9.2.3.3. Formatting characters that may be used in marked-up text

According to UTR #20, the characters listed in Table 9-3 may be used in XML documents or other marked-up text, even though they are invisible formatting characters or characters with formatting information. This does not mean that they should be used, or that it would always be appropriate and best to use them. Rather, they are regarded in principle as compatible with the ideas and practices of markup. This means that the potential risks of mixing character-level information and markup are not relevant, or they can be controllable enough. On the practical side, many of the characters listed are poorly supported or could be replaced by markup. The no-break space U+00A0 is often used and useful, whereas most of the other characters have little use in texts written in Latin letters, except for the soft hyphen U+00AD in some word processors.

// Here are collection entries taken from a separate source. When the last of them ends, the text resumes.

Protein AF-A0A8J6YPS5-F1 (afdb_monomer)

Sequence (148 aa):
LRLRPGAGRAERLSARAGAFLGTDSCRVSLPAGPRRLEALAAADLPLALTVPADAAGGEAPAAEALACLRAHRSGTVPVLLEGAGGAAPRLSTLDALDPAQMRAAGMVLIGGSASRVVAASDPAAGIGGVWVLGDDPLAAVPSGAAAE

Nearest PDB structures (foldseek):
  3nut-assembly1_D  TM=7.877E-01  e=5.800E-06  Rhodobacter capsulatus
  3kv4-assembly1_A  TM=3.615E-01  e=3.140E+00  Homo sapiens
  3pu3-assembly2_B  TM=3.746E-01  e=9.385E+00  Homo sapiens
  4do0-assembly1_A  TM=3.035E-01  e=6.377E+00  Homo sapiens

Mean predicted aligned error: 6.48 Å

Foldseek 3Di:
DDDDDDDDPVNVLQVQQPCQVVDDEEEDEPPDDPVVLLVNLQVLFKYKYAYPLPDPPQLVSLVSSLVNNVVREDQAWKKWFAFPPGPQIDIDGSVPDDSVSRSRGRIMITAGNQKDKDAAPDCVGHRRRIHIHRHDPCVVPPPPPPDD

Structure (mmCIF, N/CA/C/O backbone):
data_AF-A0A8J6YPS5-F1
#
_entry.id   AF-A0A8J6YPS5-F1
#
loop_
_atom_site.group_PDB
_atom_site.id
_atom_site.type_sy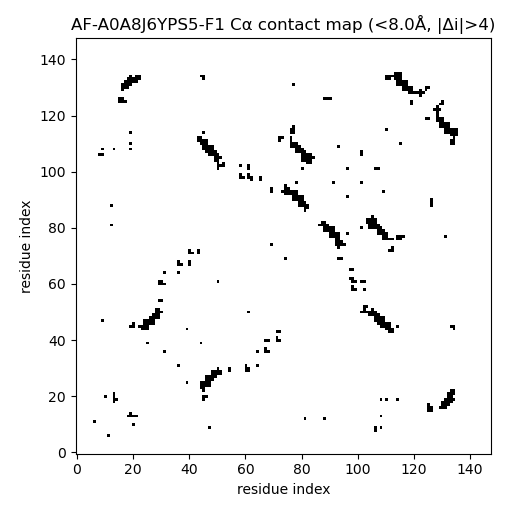mbol
_atom_site.label_atom_id
_atom_site.label_alt_id
_atom_site.label_comp_id
_atom_site.label_asym_id
_atom_site.label_entity_id
_atom_site.label_seq_id
_atom_site.pdbx_PDB_ins_code
_atom_site.Cartn_x
_atom_site.Cartn_y
_atom_site.Cartn_z
_atom_site.occupancy
_atom_site.B_iso_or_equiv
_atom_site.auth_seq_id
_atom_site.auth_comp_id
_atom_site.auth_asym_id
_atom_site.auth_atom_id
_atom_site.pdbx_PDB_model_num
ATOM 1 N N . LEU A 1 1 ? 24.614 22.743 11.525 1.00 81.75 1 LEU A N 1
ATOM 2 C CA . LEU A 1 1 ? 23.786 21.629 11.005 1.00 81.75 1 LEU A CA 1
ATOM 3 C C . LEU A 1 1 ? 23.961 21.557 9.488 1.00 81.75 1 LEU A C 1
ATOM 5 O O . LEU A 1 1 ? 23.877 22.600 8.854 1.00 81.75 1 LEU A O 1
ATOM 9 N N . ARG A 1 2 ? 24.254 20.386 8.908 1.00 90.44 2 ARG A N 1
ATOM 10 C CA . ARG A 1 2 ? 24.280 20.177 7.446 1.00 90.44 2 ARG A CA 1
ATOM 11 C C . ARG A 1 2 ? 23.297 19.063 7.103 1.00 90.44 2 ARG A C 1
ATOM 13 O O . ARG A 1 2 ? 23.368 18.001 7.711 1.00 90.44 2 ARG A O 1
ATOM 20 N N . LEU A 1 3 ? 22.411 19.309 6.145 1.00 93.25 3 LEU A N 1
ATOM 21 C CA . LEU A 1 3 ? 21.476 18.317 5.617 1.00 93.25 3 LEU A CA 1
ATOM 22 C C . LEU A 1 3 ? 22.018 17.808 4.280 1.00 93.25 3 LEU A C 1
ATOM 24 O O . LEU A 1 3 ? 22.446 18.606 3.447 1.00 93.25 3 LEU A O 1
ATOM 28 N N . ARG A 1 4 ? 22.032 16.488 4.087 1.00 93.69 4 ARG A N 1
ATOM 29 C CA . ARG A 1 4 ? 22.420 15.859 2.820 1.00 93.69 4 ARG A CA 1
ATOM 30 C C . ARG A 1 4 ? 21.205 15.130 2.254 1.00 93.69 4 ARG A C 1
ATOM 32 O O . ARG A 1 4 ? 20.754 14.181 2.894 1.00 93.69 4 ARG A O 1
ATOM 39 N N . PRO A 1 5 ? 20.654 15.569 1.112 1.00 93.38 5 PRO A N 1
ATOM 40 C CA . PRO A 1 5 ? 19.548 14.864 0.491 1.00 93.38 5 PRO A CA 1
ATOM 41 C C . PRO A 1 5 ? 20.017 13.504 -0.030 1.00 93.38 5 PRO A C 1
ATOM 43 O O . PRO A 1 5 ? 21.179 13.314 -0.390 1.00 93.38 5 PRO A O 1
ATOM 46 N N . GLY A 1 6 ? 19.084 12.565 -0.084 1.00 91.75 6 GLY A N 1
ATOM 47 C CA . GLY A 1 6 ? 19.273 11.253 -0.680 1.00 91.75 6 GLY A CA 1
ATOM 48 C C . GLY A 1 6 ? 17.925 10.698 -1.113 1.00 91.75 6 GLY A C 1
ATOM 49 O O . GLY A 1 6 ? 16.884 11.165 -0.649 1.00 91.75 6 GLY A O 1
ATOM 50 N N . ALA A 1 7 ? 17.942 9.705 -2.003 1.00 89.25 7 ALA A N 1
ATOM 51 C CA . ALA A 1 7 ? 16.716 9.026 -2.400 1.00 89.25 7 ALA A CA 1
ATOM 52 C C . ALA A 1 7 ? 16.030 8.434 -1.161 1.00 89.25 7 ALA A C 1
ATOM 54 O O . ALA A 1 7 ? 16.678 7.804 -0.317 1.00 89.25 7 ALA A O 1
ATOM 55 N N . GLY A 1 8 ? 14.722 8.634 -1.038 1.00 91.06 8 GLY A N 1
ATOM 56 C CA . GLY A 1 8 ? 13.937 8.016 0.016 1.00 91.06 8 GLY A CA 1
ATOM 57 C C . GLY A 1 8 ? 13.694 6.535 -0.266 1.00 91.06 8 GLY A C 1
ATOM 58 O O . GLY A 1 8 ? 14.026 5.986 -1.321 1.00 91.06 8 GLY A O 1
ATOM 59 N N . ARG A 1 9 ? 13.134 5.849 0.730 1.00 92.12 9 ARG A N 1
ATOM 60 C CA . ARG A 1 9 ? 12.832 4.419 0.627 1.00 92.12 9 ARG A CA 1
ATOM 61 C C . ARG A 1 9 ? 11.773 4.133 -0.439 1.00 92.12 9 ARG A C 1
ATOM 63 O O . ARG A 1 9 ? 11.932 3.180 -1.191 1.00 92.12 9 ARG A O 1
ATOM 70 N N . ALA A 1 10 ? 10.737 4.966 -0.529 1.00 94.25 10 ALA A N 1
ATOM 71 C CA . ALA A 1 10 ? 9.654 4.738 -1.478 1.00 94.25 10 ALA A CA 1
ATOM 72 C C . ALA A 1 10 ? 10.074 5.032 -2.929 1.00 94.25 10 ALA A C 1
ATOM 74 O O . ALA A 1 10 ? 9.640 4.313 -3.816 1.00 94.25 10 ALA A O 1
ATOM 75 N N . GLU A 1 11 ? 10.975 5.989 -3.183 1.00 94.19 11 GLU A N 1
ATOM 76 C CA . GLU A 1 11 ? 11.524 6.230 -4.528 1.00 94.19 11 GLU A CA 1
ATOM 77 C C . GLU A 1 11 ? 12.371 5.043 -4.991 1.00 94.19 11 GLU A C 1
ATOM 79 O O . GLU A 1 11 ? 12.204 4.566 -6.110 1.00 94.19 11 GLU A O 1
ATOM 84 N N . ARG A 1 12 ? 13.239 4.510 -4.117 1.00 92.94 12 ARG A N 1
ATOM 85 C CA . ARG A 1 12 ? 14.013 3.2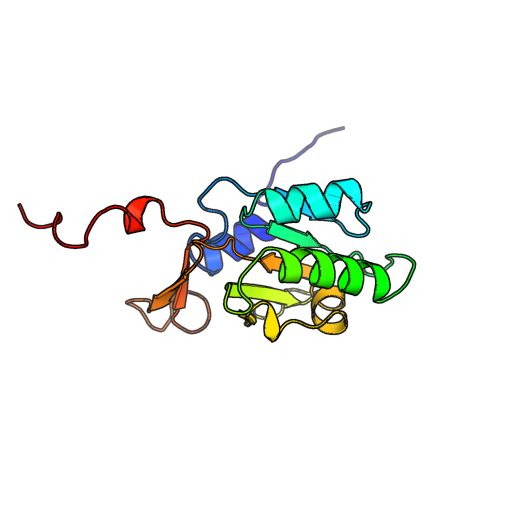99 -4.438 1.00 92.94 12 ARG A CA 1
ATOM 86 C C . ARG A 1 12 ? 13.107 2.104 -4.709 1.00 92.94 12 ARG A C 1
ATOM 88 O O . ARG A 1 12 ? 13.357 1.354 -5.646 1.00 92.94 12 ARG A O 1
ATOM 95 N N . LEU A 1 13 ? 12.075 1.920 -3.890 1.00 93.75 13 LEU A N 1
ATOM 96 C CA . LEU A 1 13 ? 11.125 0.827 -4.057 1.00 93.75 13 LEU A CA 1
ATOM 97 C C . LEU A 1 13 ? 10.309 0.982 -5.348 1.00 93.75 13 LEU A C 1
ATOM 99 O O . LEU A 1 13 ? 10.182 0.020 -6.099 1.00 93.75 13 LEU A O 1
ATOM 103 N N . SER A 1 14 ? 9.834 2.195 -5.642 1.00 93.88 14 SER A N 1
ATOM 104 C CA . SER A 1 14 ? 9.145 2.515 -6.892 1.00 93.88 14 SER A CA 1
ATOM 105 C C . SER A 1 14 ? 10.028 2.213 -8.095 1.00 93.88 14 SER A C 1
ATOM 107 O O . SER A 1 14 ? 9.589 1.490 -8.976 1.00 93.88 14 SER A O 1
ATOM 109 N N . ALA A 1 15 ? 11.275 2.695 -8.108 1.00 91.50 15 ALA A N 1
ATOM 110 C CA . ALA A 1 15 ? 12.204 2.481 -9.218 1.00 91.50 15 ALA A CA 1
ATOM 111 C C . ALA A 1 15 ? 12.490 0.991 -9.467 1.00 91.50 15 ALA A C 1
ATOM 113 O O . ALA A 1 15 ? 12.577 0.555 -10.610 1.00 91.50 15 ALA A O 1
ATOM 114 N N . ARG A 1 16 ? 12.588 0.185 -8.401 1.00 90.19 16 ARG A N 1
ATOM 115 C CA . ARG A 1 16 ? 12.731 -1.278 -8.515 1.00 90.19 16 ARG A CA 1
ATOM 116 C C . ARG A 1 16 ? 11.494 -1.942 -9.114 1.00 90.19 16 ARG A C 1
ATOM 118 O O . ARG A 1 16 ? 11.624 -2.945 -9.802 1.00 90.19 16 ARG A O 1
ATOM 125 N N . ALA A 1 17 ? 10.314 -1.398 -8.835 1.00 90.00 17 ALA A N 1
ATOM 126 C CA . ALA A 1 17 ? 9.040 -1.905 -9.328 1.00 90.00 17 ALA A CA 1
ATOM 127 C C . ALA A 1 17 ? 8.561 -1.249 -10.627 1.00 90.00 17 ALA A C 1
ATOM 129 O O . ALA A 1 17 ? 7.497 -1.614 -11.121 1.00 90.00 17 ALA A O 1
ATOM 130 N N . GLY A 1 18 ? 9.333 -0.321 -11.198 1.00 89.81 18 GLY A N 1
ATOM 131 C CA . GLY A 1 18 ? 9.001 0.410 -12.419 1.00 89.81 18 GLY A CA 1
ATOM 132 C C . GLY A 1 18 ? 8.666 1.865 -12.119 1.00 89.81 18 GLY A C 1
ATOM 133 O O . GLY A 1 18 ? 9.525 2.6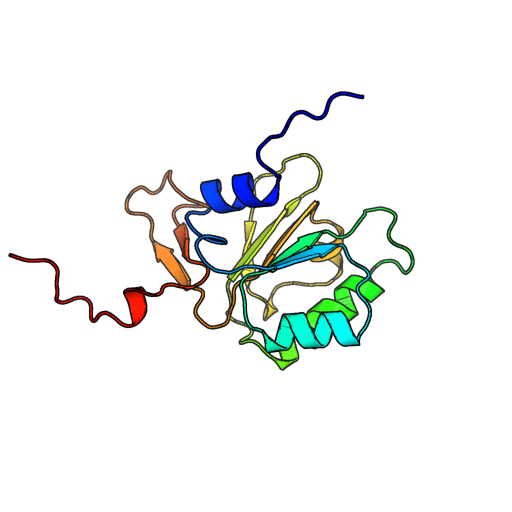30 -11.681 1.00 89.81 18 GLY A O 1
ATOM 134 N N . ALA A 1 19 ? 7.413 2.253 -12.354 1.00 89.94 19 ALA A N 1
ATOM 135 C CA . ALA A 1 19 ? 6.941 3.632 -12.230 1.00 89.94 19 ALA A CA 1
ATOM 136 C C . ALA A 1 19 ? 5.739 3.736 -11.274 1.00 89.94 19 ALA A C 1
ATOM 138 O O . ALA A 1 19 ? 4.755 4.418 -11.556 1.00 89.94 19 ALA A O 1
ATOM 139 N N . PHE A 1 20 ? 5.813 3.050 -10.127 1.00 91.44 20 PHE A N 1
ATOM 140 C CA . PHE A 1 20 ? 4.725 3.019 -9.141 1.00 91.44 20 PHE A CA 1
ATOM 141 C C . PHE A 1 20 ? 4.363 4.424 -8.628 1.00 91.44 20 PHE A C 1
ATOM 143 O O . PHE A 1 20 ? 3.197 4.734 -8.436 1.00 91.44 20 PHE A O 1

Table 9-3. Formatting characters acceptable for use with markup

Character(s)

Name(s)

Notes

U+00A0

No-break space

Latin-1 character

U+00AD

Soft hyphen

Hyphenation hint

U+034F

Combining grapheme joiner

See explanation below

U+0600

Arabic number sign

Subtending mark

U+0601

Arabic sign sanah

Subtending mark

U+0602

Arabic footnote marker

Subtending mark

U+0603

Arabic sign safha

Subtending mark

U+06DD

Arabic end of ayah

Enclosing mark

U+070C

Syriac Abbreviation Mark (SAM)

Supertending mark

U+0F0C

Tibetan mark delimiter tsheg bstar

<noBreak> U+0F0B

U+180B..U+180E

Mongolian variation selectors and vowel

separator

Required for Mongolian

U+200C..U+200D

Zero-width joiner and non-joiner (ZWJ

and ZWNJ)

For ligature behavior; see

Chapter 5

U+200E..U+200F

Directional marks (LRM and RLM)

See Chapter 5

U+2011

Non-breaking hyphen

<noBreak> U+2010

U+202F

Narrow No-Break Space

Narrow form of U+00A0

U+2044

Fraction slash

Or use markup (MathML)

U+2060

Word Joiner

Prevents line break

U+2061

Function application

Mathematical use

U+2062

Invisible times

Mathematical use

U+2063

Invisible comma

Mathematical use

U+2FF0..U+2FFB

Ideographic character description

Graphic characters

U+303E

Ideographic variation indicator

Graphic character

U+FE00..U+FE0F

Variation selectors

Glyph selection indicators

U+E0100..U+E01DF

Variation selectors

Glyph selection indicators


The combining grapheme joiner (U+034F) is a combining mark rather than a formatting character. It does not affect cursive joining or ligation (as ZWJ and ZWNJ do). Neither does it combine or join graphemes, so its Unicode name is misleading. It has two uses, related to collation (sorting) of strings and to canonical reordering of combining marks. See the Unicode FAQ, http://www.unicode.org/faq/char_combmark.html.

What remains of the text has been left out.